Rupali Chopade is a full time Research Scholar under AICTE-QIP scheme, at Department of Computer Engineering and IT, College of Engineering Pune, India. She is working as Assistant Professor at Department of Information Technology, Marathwada Mitra Mandal’s College of Engineering Pune, India. She has 17 years of teaching experience. Her research interest includes database forensics and database security. She has received “Distinguished HOD “Award by Computer Society of India (CSI) in 2017.
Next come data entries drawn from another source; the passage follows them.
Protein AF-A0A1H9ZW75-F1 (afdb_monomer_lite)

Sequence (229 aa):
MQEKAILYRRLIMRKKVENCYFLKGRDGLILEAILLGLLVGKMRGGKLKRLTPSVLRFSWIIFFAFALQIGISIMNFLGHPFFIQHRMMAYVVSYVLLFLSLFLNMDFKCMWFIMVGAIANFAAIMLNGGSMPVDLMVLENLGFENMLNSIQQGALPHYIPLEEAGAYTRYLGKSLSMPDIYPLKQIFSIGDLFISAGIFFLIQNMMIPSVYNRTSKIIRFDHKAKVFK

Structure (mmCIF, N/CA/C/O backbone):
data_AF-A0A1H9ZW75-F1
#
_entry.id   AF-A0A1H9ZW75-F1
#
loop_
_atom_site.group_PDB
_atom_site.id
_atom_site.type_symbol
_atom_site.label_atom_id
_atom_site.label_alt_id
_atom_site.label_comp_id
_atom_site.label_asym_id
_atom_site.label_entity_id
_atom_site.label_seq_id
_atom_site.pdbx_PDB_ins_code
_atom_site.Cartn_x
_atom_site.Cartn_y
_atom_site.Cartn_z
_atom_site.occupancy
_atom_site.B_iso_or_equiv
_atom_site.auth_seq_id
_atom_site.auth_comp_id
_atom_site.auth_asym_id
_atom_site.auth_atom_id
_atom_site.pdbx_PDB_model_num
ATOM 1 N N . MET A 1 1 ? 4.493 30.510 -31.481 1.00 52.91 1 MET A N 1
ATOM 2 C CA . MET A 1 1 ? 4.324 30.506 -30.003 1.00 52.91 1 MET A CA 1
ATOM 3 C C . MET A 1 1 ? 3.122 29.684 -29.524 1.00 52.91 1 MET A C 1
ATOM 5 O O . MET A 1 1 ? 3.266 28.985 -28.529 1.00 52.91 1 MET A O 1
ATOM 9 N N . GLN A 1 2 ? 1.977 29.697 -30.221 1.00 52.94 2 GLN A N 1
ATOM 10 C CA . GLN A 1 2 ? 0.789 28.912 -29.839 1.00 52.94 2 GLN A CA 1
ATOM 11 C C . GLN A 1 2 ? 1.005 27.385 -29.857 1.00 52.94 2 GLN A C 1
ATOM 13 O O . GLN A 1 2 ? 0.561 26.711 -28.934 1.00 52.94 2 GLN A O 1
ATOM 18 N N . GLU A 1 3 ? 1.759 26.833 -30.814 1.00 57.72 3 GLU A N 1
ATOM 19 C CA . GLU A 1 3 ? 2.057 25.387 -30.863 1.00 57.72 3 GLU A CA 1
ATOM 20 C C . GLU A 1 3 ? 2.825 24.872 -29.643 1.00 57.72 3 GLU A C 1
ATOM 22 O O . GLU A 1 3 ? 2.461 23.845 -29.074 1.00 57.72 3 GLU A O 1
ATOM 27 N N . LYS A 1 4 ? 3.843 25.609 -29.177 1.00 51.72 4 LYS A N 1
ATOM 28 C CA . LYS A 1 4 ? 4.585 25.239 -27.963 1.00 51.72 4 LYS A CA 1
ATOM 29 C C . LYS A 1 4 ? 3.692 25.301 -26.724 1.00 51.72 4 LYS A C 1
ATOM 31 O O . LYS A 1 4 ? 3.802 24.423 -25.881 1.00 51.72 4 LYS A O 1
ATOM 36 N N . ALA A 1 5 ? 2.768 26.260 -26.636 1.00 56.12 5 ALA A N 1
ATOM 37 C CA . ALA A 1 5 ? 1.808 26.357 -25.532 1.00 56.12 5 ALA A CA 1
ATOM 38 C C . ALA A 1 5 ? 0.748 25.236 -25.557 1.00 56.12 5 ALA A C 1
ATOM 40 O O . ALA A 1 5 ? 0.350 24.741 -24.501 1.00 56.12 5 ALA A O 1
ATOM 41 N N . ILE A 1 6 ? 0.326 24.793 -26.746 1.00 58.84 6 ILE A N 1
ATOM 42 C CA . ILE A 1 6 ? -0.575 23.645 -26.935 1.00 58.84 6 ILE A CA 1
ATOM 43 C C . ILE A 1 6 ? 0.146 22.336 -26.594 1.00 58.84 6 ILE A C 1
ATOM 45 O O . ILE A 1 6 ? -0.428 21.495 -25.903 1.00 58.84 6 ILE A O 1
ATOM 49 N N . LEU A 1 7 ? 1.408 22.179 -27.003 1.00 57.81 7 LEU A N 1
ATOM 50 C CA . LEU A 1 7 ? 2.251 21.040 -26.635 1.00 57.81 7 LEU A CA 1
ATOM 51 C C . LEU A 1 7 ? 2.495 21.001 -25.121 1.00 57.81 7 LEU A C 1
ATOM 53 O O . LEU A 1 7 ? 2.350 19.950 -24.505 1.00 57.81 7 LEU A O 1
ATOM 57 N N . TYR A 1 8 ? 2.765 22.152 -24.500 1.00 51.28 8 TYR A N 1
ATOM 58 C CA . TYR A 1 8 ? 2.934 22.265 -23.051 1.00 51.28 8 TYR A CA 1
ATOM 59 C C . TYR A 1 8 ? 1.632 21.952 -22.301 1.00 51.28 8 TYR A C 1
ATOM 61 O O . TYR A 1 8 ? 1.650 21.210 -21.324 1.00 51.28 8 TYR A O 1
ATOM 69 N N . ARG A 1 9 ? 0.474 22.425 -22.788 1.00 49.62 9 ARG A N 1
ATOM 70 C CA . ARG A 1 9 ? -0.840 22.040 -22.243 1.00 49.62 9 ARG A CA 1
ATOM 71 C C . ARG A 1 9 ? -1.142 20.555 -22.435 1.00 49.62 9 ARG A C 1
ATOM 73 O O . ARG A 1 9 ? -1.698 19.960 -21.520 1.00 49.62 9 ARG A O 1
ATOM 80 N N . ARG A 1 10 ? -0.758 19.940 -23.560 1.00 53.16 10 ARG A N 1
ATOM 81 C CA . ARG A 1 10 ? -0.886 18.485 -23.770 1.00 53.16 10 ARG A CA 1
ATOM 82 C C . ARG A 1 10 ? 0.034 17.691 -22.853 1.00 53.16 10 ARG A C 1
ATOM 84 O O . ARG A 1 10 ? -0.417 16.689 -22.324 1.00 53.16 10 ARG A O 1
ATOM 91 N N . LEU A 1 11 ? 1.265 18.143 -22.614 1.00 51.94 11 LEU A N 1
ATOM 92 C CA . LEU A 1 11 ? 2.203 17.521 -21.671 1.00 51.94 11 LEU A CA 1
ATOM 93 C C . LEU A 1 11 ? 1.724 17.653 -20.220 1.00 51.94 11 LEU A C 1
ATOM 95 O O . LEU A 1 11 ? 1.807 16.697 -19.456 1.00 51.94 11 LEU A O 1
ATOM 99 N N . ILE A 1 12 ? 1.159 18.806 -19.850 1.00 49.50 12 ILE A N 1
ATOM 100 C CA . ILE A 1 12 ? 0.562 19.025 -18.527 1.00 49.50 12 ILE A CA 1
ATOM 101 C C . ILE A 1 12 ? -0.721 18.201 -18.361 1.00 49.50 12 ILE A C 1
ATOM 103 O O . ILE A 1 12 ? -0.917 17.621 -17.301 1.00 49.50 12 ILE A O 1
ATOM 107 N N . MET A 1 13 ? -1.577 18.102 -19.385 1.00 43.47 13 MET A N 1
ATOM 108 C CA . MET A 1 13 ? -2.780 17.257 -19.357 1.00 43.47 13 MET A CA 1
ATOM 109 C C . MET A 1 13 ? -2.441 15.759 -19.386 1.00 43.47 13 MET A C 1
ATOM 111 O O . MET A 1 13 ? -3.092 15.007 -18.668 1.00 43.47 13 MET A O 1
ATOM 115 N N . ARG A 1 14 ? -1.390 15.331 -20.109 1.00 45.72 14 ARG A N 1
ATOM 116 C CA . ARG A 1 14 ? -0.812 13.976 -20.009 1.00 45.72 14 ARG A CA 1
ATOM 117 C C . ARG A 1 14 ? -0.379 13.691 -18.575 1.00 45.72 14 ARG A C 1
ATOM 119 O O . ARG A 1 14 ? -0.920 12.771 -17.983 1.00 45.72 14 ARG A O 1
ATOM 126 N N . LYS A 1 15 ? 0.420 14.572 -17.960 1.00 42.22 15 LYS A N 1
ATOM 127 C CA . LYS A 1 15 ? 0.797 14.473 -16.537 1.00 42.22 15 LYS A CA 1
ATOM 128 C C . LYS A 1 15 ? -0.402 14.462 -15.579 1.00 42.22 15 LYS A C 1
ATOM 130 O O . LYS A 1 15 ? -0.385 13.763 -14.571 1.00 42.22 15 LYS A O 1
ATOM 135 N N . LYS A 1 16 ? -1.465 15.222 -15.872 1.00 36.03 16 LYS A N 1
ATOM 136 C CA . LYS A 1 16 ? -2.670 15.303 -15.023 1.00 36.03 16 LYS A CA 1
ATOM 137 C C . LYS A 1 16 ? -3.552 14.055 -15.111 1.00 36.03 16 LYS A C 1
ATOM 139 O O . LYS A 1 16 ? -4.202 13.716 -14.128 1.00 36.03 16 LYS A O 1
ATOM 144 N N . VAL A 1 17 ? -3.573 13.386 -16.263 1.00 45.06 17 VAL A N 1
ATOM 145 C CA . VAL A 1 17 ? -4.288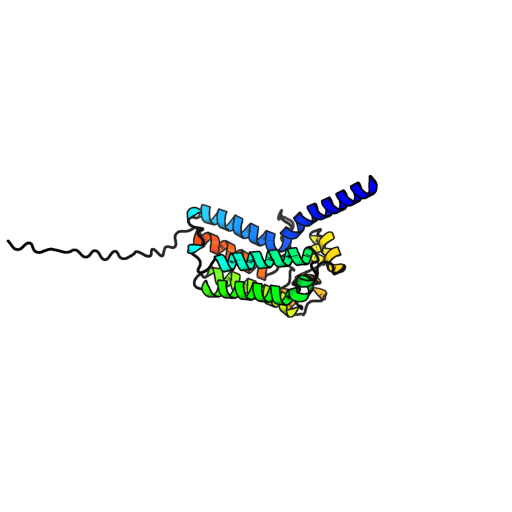 12.118 -16.473 1.00 45.06 17 VAL A CA 1
ATOM 146 C C . VAL A 1 17 ? -3.430 10.929 -16.013 1.00 45.06 17 VAL A C 1
ATOM 148 O O . VAL A 1 17 ? -3.959 10.008 -15.400 1.00 45.06 17 VAL A O 1
ATOM 151 N N . GLU A 1 18 ? -2.105 10.996 -16.170 1.00 46.00 18 GLU A N 1
ATOM 152 C CA . GLU A 1 18 ? -1.117 10.071 -15.584 1.00 46.00 18 GLU A CA 1
ATOM 153 C C . GLU A 1 18 ? -1.199 10.038 -14.045 1.00 46.00 18 GLU A C 1
ATOM 155 O O . GLU A 1 18 ? -1.140 8.962 -13.448 1.00 46.00 18 GLU A O 1
ATOM 160 N N . ASN A 1 19 ? -1.482 11.181 -13.403 1.00 40.50 19 ASN A N 1
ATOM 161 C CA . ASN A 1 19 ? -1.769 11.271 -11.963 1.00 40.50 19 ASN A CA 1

Vinod Pachghare is Associate Professor in the Department of Computer Engineering and Information Technology, College of Engineering, Pune (An autonomous institute of Government of Maharashtra), India. He has 29 years of teaching experience and has published the books on Cloud Computing and Computer Graphics. Dr. Pachghare has over 37 research publications in various international journals and conferences. His area of research is network security. Also he is a member of Board of studies in Computer Engineering / Information Technology of a number of Autonomous Institutes. He is an Investigator for the Information Security Education and Awareness [ISEA] Project, Ministry of Information Technology, Govt. of India. He was a Principal Investigator for a research project “Wireless IDS”, sponsored by AICTE, New Delhi. He delivered lectures on recent and state of the art topics in Computer Engineering and Information Technology as an invited speaker. He has received “Best Faculty Award” 2018 by CSI, Mumbai Chapter.